LongRefiner: A new approach to solving the problem of long document retrieval and enhanced generation

Written by

Iris Vance

Updated on:June-19th-2025

Large language models and RAG are increasingly used, but they still face many challenges when processing long documents. Today we will talk about a new method to solve this problem - LongRefiner.

Background Issues: Two Major Challenges in Processing Long Documents

There are two main pain points when using a retrieval-augmented generation (RAG) system to process long documents:

Information clutter : Long documents often contain a lot of content that is irrelevant to the user's question, just like looking for a needle in a haystack. It is difficult for the model to accurately find truly useful information.
High computational cost : Processing a complete long document will greatly increase the input length, resulting in increased consumption of computing resources and slower system response, which is especially obvious in practical applications.
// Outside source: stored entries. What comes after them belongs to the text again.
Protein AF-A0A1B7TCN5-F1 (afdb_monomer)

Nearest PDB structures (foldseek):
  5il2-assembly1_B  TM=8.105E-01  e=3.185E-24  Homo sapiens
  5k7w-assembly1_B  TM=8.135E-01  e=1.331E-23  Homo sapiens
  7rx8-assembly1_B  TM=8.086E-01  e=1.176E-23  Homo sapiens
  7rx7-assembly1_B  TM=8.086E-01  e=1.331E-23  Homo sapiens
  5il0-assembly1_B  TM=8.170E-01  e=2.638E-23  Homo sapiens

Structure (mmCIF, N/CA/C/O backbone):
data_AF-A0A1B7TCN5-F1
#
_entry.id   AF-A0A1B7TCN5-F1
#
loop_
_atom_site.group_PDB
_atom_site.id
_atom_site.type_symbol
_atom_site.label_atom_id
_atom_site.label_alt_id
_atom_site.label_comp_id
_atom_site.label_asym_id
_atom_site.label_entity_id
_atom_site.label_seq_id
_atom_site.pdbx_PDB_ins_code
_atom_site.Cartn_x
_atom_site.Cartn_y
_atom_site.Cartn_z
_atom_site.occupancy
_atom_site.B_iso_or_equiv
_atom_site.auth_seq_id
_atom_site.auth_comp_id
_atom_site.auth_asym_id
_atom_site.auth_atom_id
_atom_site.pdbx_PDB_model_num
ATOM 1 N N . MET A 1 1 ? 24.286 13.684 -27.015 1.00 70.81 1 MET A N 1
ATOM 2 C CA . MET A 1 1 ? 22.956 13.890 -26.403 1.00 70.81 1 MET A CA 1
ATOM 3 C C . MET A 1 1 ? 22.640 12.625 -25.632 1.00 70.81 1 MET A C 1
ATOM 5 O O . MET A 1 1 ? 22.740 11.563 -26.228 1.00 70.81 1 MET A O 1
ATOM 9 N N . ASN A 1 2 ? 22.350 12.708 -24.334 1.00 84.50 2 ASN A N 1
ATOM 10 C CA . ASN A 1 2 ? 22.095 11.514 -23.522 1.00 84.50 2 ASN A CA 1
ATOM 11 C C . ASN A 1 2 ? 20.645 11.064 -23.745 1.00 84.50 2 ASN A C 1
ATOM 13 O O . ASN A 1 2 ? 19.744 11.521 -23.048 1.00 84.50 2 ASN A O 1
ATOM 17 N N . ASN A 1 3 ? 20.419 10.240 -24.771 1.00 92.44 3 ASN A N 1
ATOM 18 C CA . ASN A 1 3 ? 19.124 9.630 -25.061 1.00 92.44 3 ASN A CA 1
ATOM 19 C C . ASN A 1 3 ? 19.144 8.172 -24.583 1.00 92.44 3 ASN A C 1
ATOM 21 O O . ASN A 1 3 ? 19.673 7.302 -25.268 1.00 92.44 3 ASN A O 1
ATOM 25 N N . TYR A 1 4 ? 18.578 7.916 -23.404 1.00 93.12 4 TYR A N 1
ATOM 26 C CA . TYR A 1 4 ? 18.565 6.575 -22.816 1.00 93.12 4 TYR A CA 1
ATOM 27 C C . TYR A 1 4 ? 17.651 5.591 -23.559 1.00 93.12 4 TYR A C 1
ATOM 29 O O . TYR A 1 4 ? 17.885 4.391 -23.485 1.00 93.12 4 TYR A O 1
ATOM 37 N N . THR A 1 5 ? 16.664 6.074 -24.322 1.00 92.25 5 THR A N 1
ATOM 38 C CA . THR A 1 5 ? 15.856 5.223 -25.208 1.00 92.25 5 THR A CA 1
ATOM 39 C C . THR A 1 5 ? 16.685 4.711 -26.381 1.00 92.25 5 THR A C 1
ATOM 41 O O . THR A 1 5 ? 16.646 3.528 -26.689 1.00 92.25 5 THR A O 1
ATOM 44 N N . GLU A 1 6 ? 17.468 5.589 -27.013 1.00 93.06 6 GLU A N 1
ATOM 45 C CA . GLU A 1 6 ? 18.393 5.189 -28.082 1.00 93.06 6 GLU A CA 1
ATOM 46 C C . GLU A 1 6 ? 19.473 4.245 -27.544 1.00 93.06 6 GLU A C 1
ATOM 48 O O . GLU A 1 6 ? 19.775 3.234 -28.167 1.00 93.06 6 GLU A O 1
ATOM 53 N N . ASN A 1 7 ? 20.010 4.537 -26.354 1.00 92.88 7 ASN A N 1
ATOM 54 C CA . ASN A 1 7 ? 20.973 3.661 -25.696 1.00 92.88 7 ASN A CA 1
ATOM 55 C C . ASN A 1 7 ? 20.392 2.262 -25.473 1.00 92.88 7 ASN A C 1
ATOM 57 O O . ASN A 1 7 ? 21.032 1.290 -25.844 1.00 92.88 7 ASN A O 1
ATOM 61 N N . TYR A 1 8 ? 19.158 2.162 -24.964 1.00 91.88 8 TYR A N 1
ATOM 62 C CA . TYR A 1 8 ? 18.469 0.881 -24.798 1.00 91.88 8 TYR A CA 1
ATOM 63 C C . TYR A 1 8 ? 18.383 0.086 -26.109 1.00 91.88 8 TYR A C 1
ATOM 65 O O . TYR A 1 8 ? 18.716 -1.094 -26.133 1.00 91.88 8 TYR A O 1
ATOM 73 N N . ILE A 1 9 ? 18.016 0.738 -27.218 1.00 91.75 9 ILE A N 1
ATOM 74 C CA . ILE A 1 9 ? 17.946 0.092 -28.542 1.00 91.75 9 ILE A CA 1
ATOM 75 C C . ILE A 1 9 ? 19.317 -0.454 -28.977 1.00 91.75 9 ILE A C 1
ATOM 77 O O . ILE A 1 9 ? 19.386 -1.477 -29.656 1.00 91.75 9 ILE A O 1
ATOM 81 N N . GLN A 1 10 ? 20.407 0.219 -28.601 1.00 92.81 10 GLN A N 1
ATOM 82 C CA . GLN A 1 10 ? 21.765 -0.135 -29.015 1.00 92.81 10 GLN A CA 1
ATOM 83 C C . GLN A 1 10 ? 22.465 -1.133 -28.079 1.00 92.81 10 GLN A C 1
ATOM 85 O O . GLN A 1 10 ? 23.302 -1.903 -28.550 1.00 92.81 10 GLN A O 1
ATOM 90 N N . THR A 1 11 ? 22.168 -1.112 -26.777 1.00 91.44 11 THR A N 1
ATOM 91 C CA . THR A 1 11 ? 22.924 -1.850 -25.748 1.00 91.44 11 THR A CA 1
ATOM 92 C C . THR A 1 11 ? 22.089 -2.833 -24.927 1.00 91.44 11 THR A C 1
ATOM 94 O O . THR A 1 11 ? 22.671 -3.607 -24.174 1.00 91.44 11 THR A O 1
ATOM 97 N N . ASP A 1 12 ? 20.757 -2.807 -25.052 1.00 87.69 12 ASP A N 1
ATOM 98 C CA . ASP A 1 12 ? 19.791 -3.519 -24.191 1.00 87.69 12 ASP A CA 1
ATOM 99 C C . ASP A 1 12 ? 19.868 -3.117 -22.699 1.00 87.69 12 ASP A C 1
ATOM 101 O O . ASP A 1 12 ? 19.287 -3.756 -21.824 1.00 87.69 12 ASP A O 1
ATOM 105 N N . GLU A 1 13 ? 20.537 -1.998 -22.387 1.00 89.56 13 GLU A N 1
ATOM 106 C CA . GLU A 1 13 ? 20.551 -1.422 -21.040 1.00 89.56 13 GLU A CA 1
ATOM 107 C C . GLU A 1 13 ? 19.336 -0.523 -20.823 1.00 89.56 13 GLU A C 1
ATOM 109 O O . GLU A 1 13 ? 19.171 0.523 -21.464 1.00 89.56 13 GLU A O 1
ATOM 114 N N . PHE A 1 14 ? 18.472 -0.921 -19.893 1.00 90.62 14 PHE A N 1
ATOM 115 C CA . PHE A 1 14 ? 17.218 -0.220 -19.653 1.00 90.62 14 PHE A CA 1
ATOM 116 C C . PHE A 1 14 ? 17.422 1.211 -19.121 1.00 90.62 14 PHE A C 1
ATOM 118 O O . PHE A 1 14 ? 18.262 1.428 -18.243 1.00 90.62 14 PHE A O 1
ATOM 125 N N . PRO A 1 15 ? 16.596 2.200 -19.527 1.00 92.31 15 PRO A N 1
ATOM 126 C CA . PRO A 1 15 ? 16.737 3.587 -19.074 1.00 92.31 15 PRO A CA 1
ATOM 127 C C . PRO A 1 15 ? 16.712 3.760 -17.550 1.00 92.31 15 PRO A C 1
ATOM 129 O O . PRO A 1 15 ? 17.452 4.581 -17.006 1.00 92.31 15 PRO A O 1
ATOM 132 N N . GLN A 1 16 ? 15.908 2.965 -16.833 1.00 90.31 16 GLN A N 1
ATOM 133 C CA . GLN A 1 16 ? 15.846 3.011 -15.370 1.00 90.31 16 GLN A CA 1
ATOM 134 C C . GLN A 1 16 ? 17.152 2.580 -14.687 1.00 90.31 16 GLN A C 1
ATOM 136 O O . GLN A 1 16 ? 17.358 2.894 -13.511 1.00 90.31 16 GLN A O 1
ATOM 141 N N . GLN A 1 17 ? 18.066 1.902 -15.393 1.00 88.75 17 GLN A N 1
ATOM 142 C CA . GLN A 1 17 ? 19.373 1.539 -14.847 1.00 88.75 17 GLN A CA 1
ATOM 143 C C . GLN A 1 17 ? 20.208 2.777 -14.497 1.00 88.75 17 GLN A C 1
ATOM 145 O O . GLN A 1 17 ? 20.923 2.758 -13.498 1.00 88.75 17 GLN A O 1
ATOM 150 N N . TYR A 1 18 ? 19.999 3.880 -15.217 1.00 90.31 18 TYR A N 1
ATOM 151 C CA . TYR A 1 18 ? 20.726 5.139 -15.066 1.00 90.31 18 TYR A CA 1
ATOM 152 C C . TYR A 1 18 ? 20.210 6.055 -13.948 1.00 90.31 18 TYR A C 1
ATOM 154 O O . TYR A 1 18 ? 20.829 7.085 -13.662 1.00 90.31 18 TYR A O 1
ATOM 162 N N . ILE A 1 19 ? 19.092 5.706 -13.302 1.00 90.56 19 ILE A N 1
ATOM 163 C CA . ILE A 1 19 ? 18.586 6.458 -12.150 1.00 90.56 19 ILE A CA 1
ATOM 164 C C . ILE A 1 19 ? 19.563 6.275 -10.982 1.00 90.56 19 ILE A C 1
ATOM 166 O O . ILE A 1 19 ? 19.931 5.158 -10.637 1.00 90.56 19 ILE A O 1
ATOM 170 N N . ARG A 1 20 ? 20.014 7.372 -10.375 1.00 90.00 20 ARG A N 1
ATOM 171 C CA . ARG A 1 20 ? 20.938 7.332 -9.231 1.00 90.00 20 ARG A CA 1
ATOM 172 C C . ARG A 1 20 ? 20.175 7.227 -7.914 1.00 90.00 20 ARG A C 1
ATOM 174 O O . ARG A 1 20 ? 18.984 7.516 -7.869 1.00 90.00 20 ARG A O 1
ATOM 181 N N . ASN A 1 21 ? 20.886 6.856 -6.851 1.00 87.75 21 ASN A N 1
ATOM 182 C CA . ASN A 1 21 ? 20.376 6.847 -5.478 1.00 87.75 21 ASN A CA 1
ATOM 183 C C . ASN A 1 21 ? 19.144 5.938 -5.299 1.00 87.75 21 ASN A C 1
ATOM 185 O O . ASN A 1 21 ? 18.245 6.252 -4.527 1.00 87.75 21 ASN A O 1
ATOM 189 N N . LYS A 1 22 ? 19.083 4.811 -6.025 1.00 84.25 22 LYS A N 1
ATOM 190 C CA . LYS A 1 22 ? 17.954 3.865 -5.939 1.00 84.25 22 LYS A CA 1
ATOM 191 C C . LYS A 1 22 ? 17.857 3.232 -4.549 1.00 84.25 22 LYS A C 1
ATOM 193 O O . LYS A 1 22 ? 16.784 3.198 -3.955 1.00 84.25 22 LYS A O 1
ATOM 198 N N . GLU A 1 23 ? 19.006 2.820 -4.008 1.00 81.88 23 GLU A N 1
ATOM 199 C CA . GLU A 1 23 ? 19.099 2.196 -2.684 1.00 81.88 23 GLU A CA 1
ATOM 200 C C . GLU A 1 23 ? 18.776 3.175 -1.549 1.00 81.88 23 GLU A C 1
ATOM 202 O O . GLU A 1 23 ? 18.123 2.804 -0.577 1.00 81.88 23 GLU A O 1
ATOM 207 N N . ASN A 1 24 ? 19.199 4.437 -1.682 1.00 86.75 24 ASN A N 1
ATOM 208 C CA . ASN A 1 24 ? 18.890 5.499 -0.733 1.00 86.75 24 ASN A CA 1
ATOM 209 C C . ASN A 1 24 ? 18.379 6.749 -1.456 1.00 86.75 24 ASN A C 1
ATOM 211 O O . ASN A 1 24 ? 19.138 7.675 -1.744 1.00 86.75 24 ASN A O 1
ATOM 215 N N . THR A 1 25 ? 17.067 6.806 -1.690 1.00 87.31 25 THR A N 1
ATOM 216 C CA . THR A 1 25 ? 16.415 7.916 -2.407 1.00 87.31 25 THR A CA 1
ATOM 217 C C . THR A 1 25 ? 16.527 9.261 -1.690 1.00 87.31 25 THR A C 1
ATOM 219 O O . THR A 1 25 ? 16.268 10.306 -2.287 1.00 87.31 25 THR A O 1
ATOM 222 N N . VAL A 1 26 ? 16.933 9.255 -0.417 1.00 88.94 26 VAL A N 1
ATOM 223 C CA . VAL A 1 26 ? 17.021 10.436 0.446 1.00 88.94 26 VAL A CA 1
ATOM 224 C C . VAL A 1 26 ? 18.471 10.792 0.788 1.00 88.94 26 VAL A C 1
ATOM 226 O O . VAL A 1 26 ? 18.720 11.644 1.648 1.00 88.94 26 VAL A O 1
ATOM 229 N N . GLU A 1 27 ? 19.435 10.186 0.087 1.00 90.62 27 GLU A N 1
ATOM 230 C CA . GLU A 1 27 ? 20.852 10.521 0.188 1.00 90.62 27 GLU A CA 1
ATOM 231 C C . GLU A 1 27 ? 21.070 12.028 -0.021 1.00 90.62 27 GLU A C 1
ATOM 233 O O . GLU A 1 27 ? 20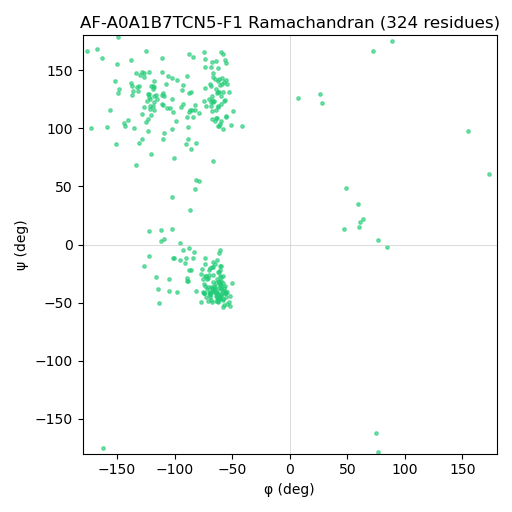.543 12.641 -0.950 1.00 90.62 27 GLU A O 1
ATOM 238 N N . GLY A 1 28 ? 21.839 12.644 0.879 1.00 92.31 28 GLY A N 1
ATOM 239 C CA . GLY A 1 28 ? 22.060 14.091 0.886 1.00 92.31 28 GLY A CA 1
ATOM 240 C C . GLY A 1 28 ? 20.974 14.904 1.605 1.00 92.31 28 GLY A C 1
ATOM 241 O O . GLY A 1 28 ? 21.141 16.113 1.767 1.00 92.31 28 GLY A O 1
ATOM 242 N N . TYR A 1 29 ? 19.913 14.268 2.122 1.00 94.00 29 TYR A N 1
ATOM 243 C CA . TYR A 1 29 ? 18.826 14.925 2.859 1.00 94.00 29 TYR A CA 1
ATOM 244 C C . TYR A 1 29 ? 18.678 14.379 4.297 1.00 94.00 29 TYR A C 1
ATOM 246 O O . TYR A 1 29 ? 17.727 13.652 4.594 1.00 94.00 29 TYR A O 1
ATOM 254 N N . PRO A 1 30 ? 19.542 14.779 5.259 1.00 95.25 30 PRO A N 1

LongRefiner: Three-step strategy

As shown in the figure, to address these problems, researchers proposed LongRefiner, a plug-and-play document refining system. It improves the efficiency of long document processing through three key steps:

1. Two-layer query analysis

Different questions require different depths of information. LongRefiner divides queries into two types:

Partial query : only a part or fragment of the document can be answered
Global queries : require a comprehensive understanding of the entire document to answer

The system will first determine what type of question the user has and then decide how much information to extract.

2. Document Structuring

Turning a disorganized long document into an organized structured document mainly includes:

Design a document structure representation based on XML, using special tags (such as<section>,<subsection>) marks the hierarchical structure of the document
Use Wikipedia web page data to build a document structure tree for subsequent processing

3. Adaptive document refinement

Depending on the type of question, the system will evaluate the importance of each part of the document from two perspectives:

Local perspective : Starting from the smallest unit of the document (such as a paragraph), calculate the relevance to the query
Global perspective : starting from the overall structure of the document to ensure a comprehensive understanding of the document

Finally, the system combines the scores from these two perspectives to filter out the most relevant content to answer the question.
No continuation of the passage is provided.